ŒUVRE : Une trentaine de brochures, parfois réimprimées et traduites en portugais, hollandais, italien et s’échelonnant de 1886 à décembre 1913, sont de la période anarchiste de Darnaud, dont : Les travailleurs des villes aux travailleurs des campagnes (1888) — Les églises et l’Etat (1886) — La Marianne, recueil de notes sur la politique des paysans (1886) — Lettre d’un militant à un néophyte (1888) — Radical ou anarchiste (1888) — Le Cri du peuple (1888).
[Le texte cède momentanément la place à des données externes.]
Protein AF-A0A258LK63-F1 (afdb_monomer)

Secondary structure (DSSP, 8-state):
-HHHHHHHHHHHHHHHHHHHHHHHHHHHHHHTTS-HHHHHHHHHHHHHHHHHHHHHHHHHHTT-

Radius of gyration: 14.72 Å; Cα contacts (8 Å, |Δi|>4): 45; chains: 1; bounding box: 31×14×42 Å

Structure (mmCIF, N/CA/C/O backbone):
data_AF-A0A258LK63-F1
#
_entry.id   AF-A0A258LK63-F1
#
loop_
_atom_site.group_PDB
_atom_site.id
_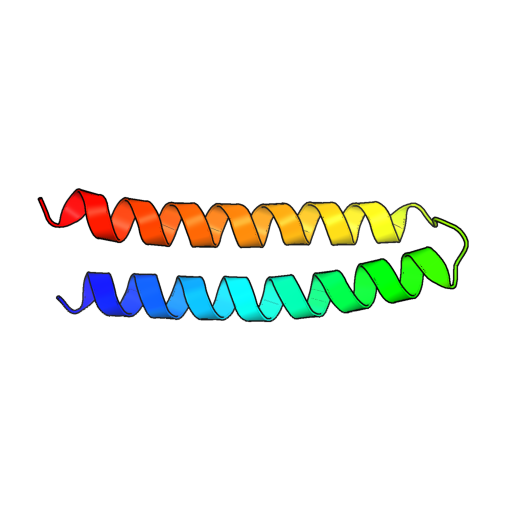atom_site.type_symbol
_atom_site.label_atom_id
_atom_site.label_alt_id
_atom_site.label_comp_id
_atom_site.label_asym_id
_atom_site.label_entity_id
_atom_site.label_seq_id
_atom_site.pdbx_PDB_ins_code
_atom_site.Cartn_x
_atom_site.Cartn_y
_atom_site.Cartn_z
_atom_site.occupancy
_atom_site.B_iso_or_equiv
_atom_site.auth_seq_id
_atom_site.auth_comp_id
_atom_site.auth_asym_id
_atom_site.auth_atom_id
_atom_site.pdbx_PDB_model_num
ATOM 1 N N . MET A 1 1 ? -17.751 -1.807 19.489 1.00 62.62 1 MET A N 1
ATOM 2 C CA . MET A 1 1 ? -16.750 -2.851 19.146 1.00 62.62 1 MET A CA 1
ATOM 3 C C . MET A 1 1 ? -16.799 -3.259 17.673 1.00 62.62 1 MET A C 1
ATOM 5 O O . MET A 1 1 ? -15.762 -3.184 17.030 1.00 62.62 1 MET A O 1
ATOM 9 N N . VAL A 1 2 ? -17.970 -3.599 17.114 1.00 70.00 2 VAL A N 1
ATOM 10 C CA . VAL A 1 2 ? -18.138 -3.981 15.688 1.00 70.00 2 VAL A CA 1
ATOM 11 C C . VAL A 1 2 ? -17.562 -2.949 14.706 1.00 70.00 2 VAL A C 1
ATOM 13 O O . VAL A 1 2 ? -16.805 -3.312 13.813 1.00 70.00 2 VAL A O 1
ATOM 16 N N . VAL A 1 3 ? -17.824 -1.656 14.924 1.00 71.94 3 VAL A N 1
ATOM 17 C CA . VAL A 1 3 ? -17.309 -0.563 14.071 1.00 71.94 3 VAL A CA 1
ATOM 18 C C . VAL A 1 3 ? -15.775 -0.512 14.047 1.00 71.94 3 VAL A C 1
ATOM 20 O O . VAL A 1 3 ? -15.175 -0.280 13.003 1.00 71.94 3 VAL A O 1
ATOM 23 N N . ARG A 1 4 ? -15.120 -0.798 15.181 1.00 67.69 4 ARG A N 1
ATOM 24 C CA . ARG A 1 4 ? -13.653 -0.782 15.296 1.00 67.69 4 ARG A CA 1
ATOM 25 C C . ARG A 1 4 ? -13.017 -1.933 14.515 1.00 67.69 4 ARG A C 1
ATOM 27 O O . ARG A 1 4 ? -12.027 -1.733 13.825 1.00 67.69 4 ARG A O 1
ATOM 34 N N . ILE A 1 5 ? -13.625 -3.117 14.591 1.00 75.44 5 ILE A N 1
ATOM 35 C CA . ILE A 1 5 ? -13.189 -4.312 13.854 1.00 75.44 5 ILE A CA 1
ATOM 36 C C . ILE A 1 5 ? -13.383 -4.110 12.345 1.00 75.44 5 ILE A C 1
ATOM 38 O O . ILE A 1 5 ? -12.482 -4.422 11.572 1.00 75.44 5 ILE A O 1
ATOM 42 N N . ALA A 1 6 ? -14.509 -3.521 11.930 1.00 72.19 6 ALA A N 1
ATOM 43 C CA . ALA A 1 6 ? -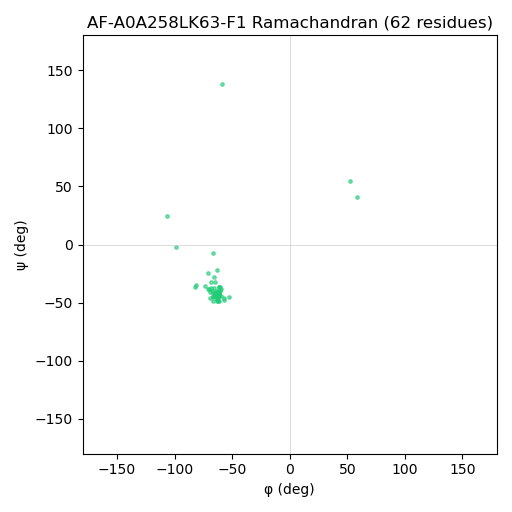14.761 -3.194 10.529 1.00 72.19 6 ALA A CA 1
ATOM 44 C C . ALA A 1 6 ? -13.727 -2.196 9.973 1.00 72.19 6 ALA A C 1
ATOM 46 O O . ALA A 1 6 ? -13.173 -2.423 8.900 1.00 72.19 6 ALA A O 1
ATOM 47 N N . LEU A 1 7 ? -13.398 -1.139 10.725 1.00 74.94 7 LEU A N 1
ATOM 48 C CA . LEU A 1 7 ? -12.366 -0.165 10.342 1.00 74.94 7 LEU A CA 1
ATOM 49 C C . LEU A 1 7 ? -10.972 -0.800 10.233 1.00 74.94 7 LEU A C 1
ATOM 51 O O . LEU A 1 7 ? -10.252 -0.525 9.276 1.00 74.94 7 LEU A O 1
ATOM 55 N N . MET A 1 8 ? -10.605 -1.685 11.165 1.00 74.31 8 MET A N 1
ATOM 56 C CA . MET A 1 8 ? -9.336 -2.421 11.112 1.00 74.31 8 MET A CA 1
ATOM 57 C C . MET A 1 8 ? -9.258 -3.358 9.900 1.00 74.31 8 MET A C 1
ATOM 59 O O . MET A 1 8 ? -8.218 -3.434 9.249 1.00 74.31 8 MET A O 1
ATOM 63 N N . PHE A 1 9 ? -10.357 -4.034 9.562 1.00 78.31 9 PHE A N 1
ATOM 64 C CA . PHE A 1 9 ? -10.423 -4.919 8.400 1.00 78.31 9 PHE A CA 1
ATOM 65 C C . PHE A 1 9 ? -10.290 -4.147 7.079 1.00 78.31 9 PHE A C 1
ATOM 67 O O . PHE A 1 9 ? -9.514 -4.532 6.206 1.00 78.31 9 PHE A O 1
ATOM 74 N N . VAL A 1 10 ? -10.984 -3.012 6.954 1.00 78.50 10 VAL A N 1
ATOM 75 C CA . VAL A 1 10 ? -10.871 -2.124 5.785 1.00 78.50 10 VAL A CA 1
ATOM 76 C C . VAL A 1 10 ? -9.458 -1.551 5.665 1.00 78.50 10 VAL A C 1
ATOM 78 O O . VAL A 1 10 ? -8.900 -1.534 4.569 1.00 78.50 10 VAL A O 1
ATOM 81 N N . ALA A 1 11 ? -8.843 -1.148 6.781 1.00 74.69 11 ALA A N 1
ATOM 82 C CA . ALA A 1 11 ? -7.464 -0.669 6.792 1.00 74.69 11 ALA A CA 1
ATOM 83 C C . ALA A 1 11 ? -6.477 -1.754 6.330 1.00 74.69 11 ALA A C 1
ATOM 85 O O . ALA A 1 11 ? -5.596 -1.465 5.524 1.00 74.69 11 ALA A O 1
ATOM 86 N N . ALA A 1 12 ? -6.651 -3.004 6.775 1.00 76.06 12 ALA A N 1
ATOM 87 C CA . ALA A 1 12 ? -5.821 -4.129 6.347 1.00 76.06 12 ALA A CA 1
ATOM 88 C C . ALA A 1 12 ? -5.961 -4.418 4.843 1.00 76.06 12 ALA A C 1
ATOM 90 O O . ALA A 1 12 ? -4.956 -4.629 4.164 1.00 76.06 12 ALA A O 1
ATOM 91 N N . LEU A 1 13 ? -7.184 -4.363 4.302 1.00 78.12 13 LEU A N 1
ATOM 92 C CA . LEU A 1 13 ? -7.427 -4.510 2.863 1.00 78.12 13 LEU A CA 1
ATOM 93 C C . LEU A 1 13 ? -6.748 -3.402 2.051 1.00 78.12 13 LEU A C 1
ATOM 95 O O . LEU A 1 13 ? -6.074 -3.692 1.064 1.00 78.12 13 LEU A O 1
ATOM 99 N N . PHE A 1 14 ? -6.873 -2.147 2.489 1.00 76.44 14 PHE A N 1
ATOM 100 C CA . PHE A 1 14 ? -6.215 -1.003 1.853 1.00 76.44 14 PHE A CA 1
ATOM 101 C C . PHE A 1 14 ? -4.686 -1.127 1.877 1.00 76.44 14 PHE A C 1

Une brochure de 1876, Vagabonds et Mendiants : Étude de Droit pénal, 78 p. fut « mise en harmonie avec les idées nouvelles de l’auteur » en 1890.
Sa correspondance se trouve à l’IFHS (Paris), à l’IISG (Amsterdam) et à la Bibliothèque Marguerite Durand (Paris), qui conserve aussi des photos de lui.

SOURCES : Lissagaray, Histoire de la Commune de Paris, appendice XXXVI — Mairie de Roquefixade, 1er juin 1896 et 8 février 1899, Bibliothèque nationale (4° Lk 7/30 255 et 4° Lk 7/31 705) — Lettre de son petit-fils Charles Darnaud, professeur à la Faculté de médecine de Toulouse (21 avril 1972) — J. Grave, Quarante ans de propagande…, op. cit. — Notes de Gui Malouvier et de Rolf Dupuy — Elinor Accampo, Blessed Motherhood, Bitter Fruit, Nelly Roussel and the politics of female pain in Third Republic France, Baltimore 2006 — Max Nettlau, Geschichte der Anarchie, vol. 5.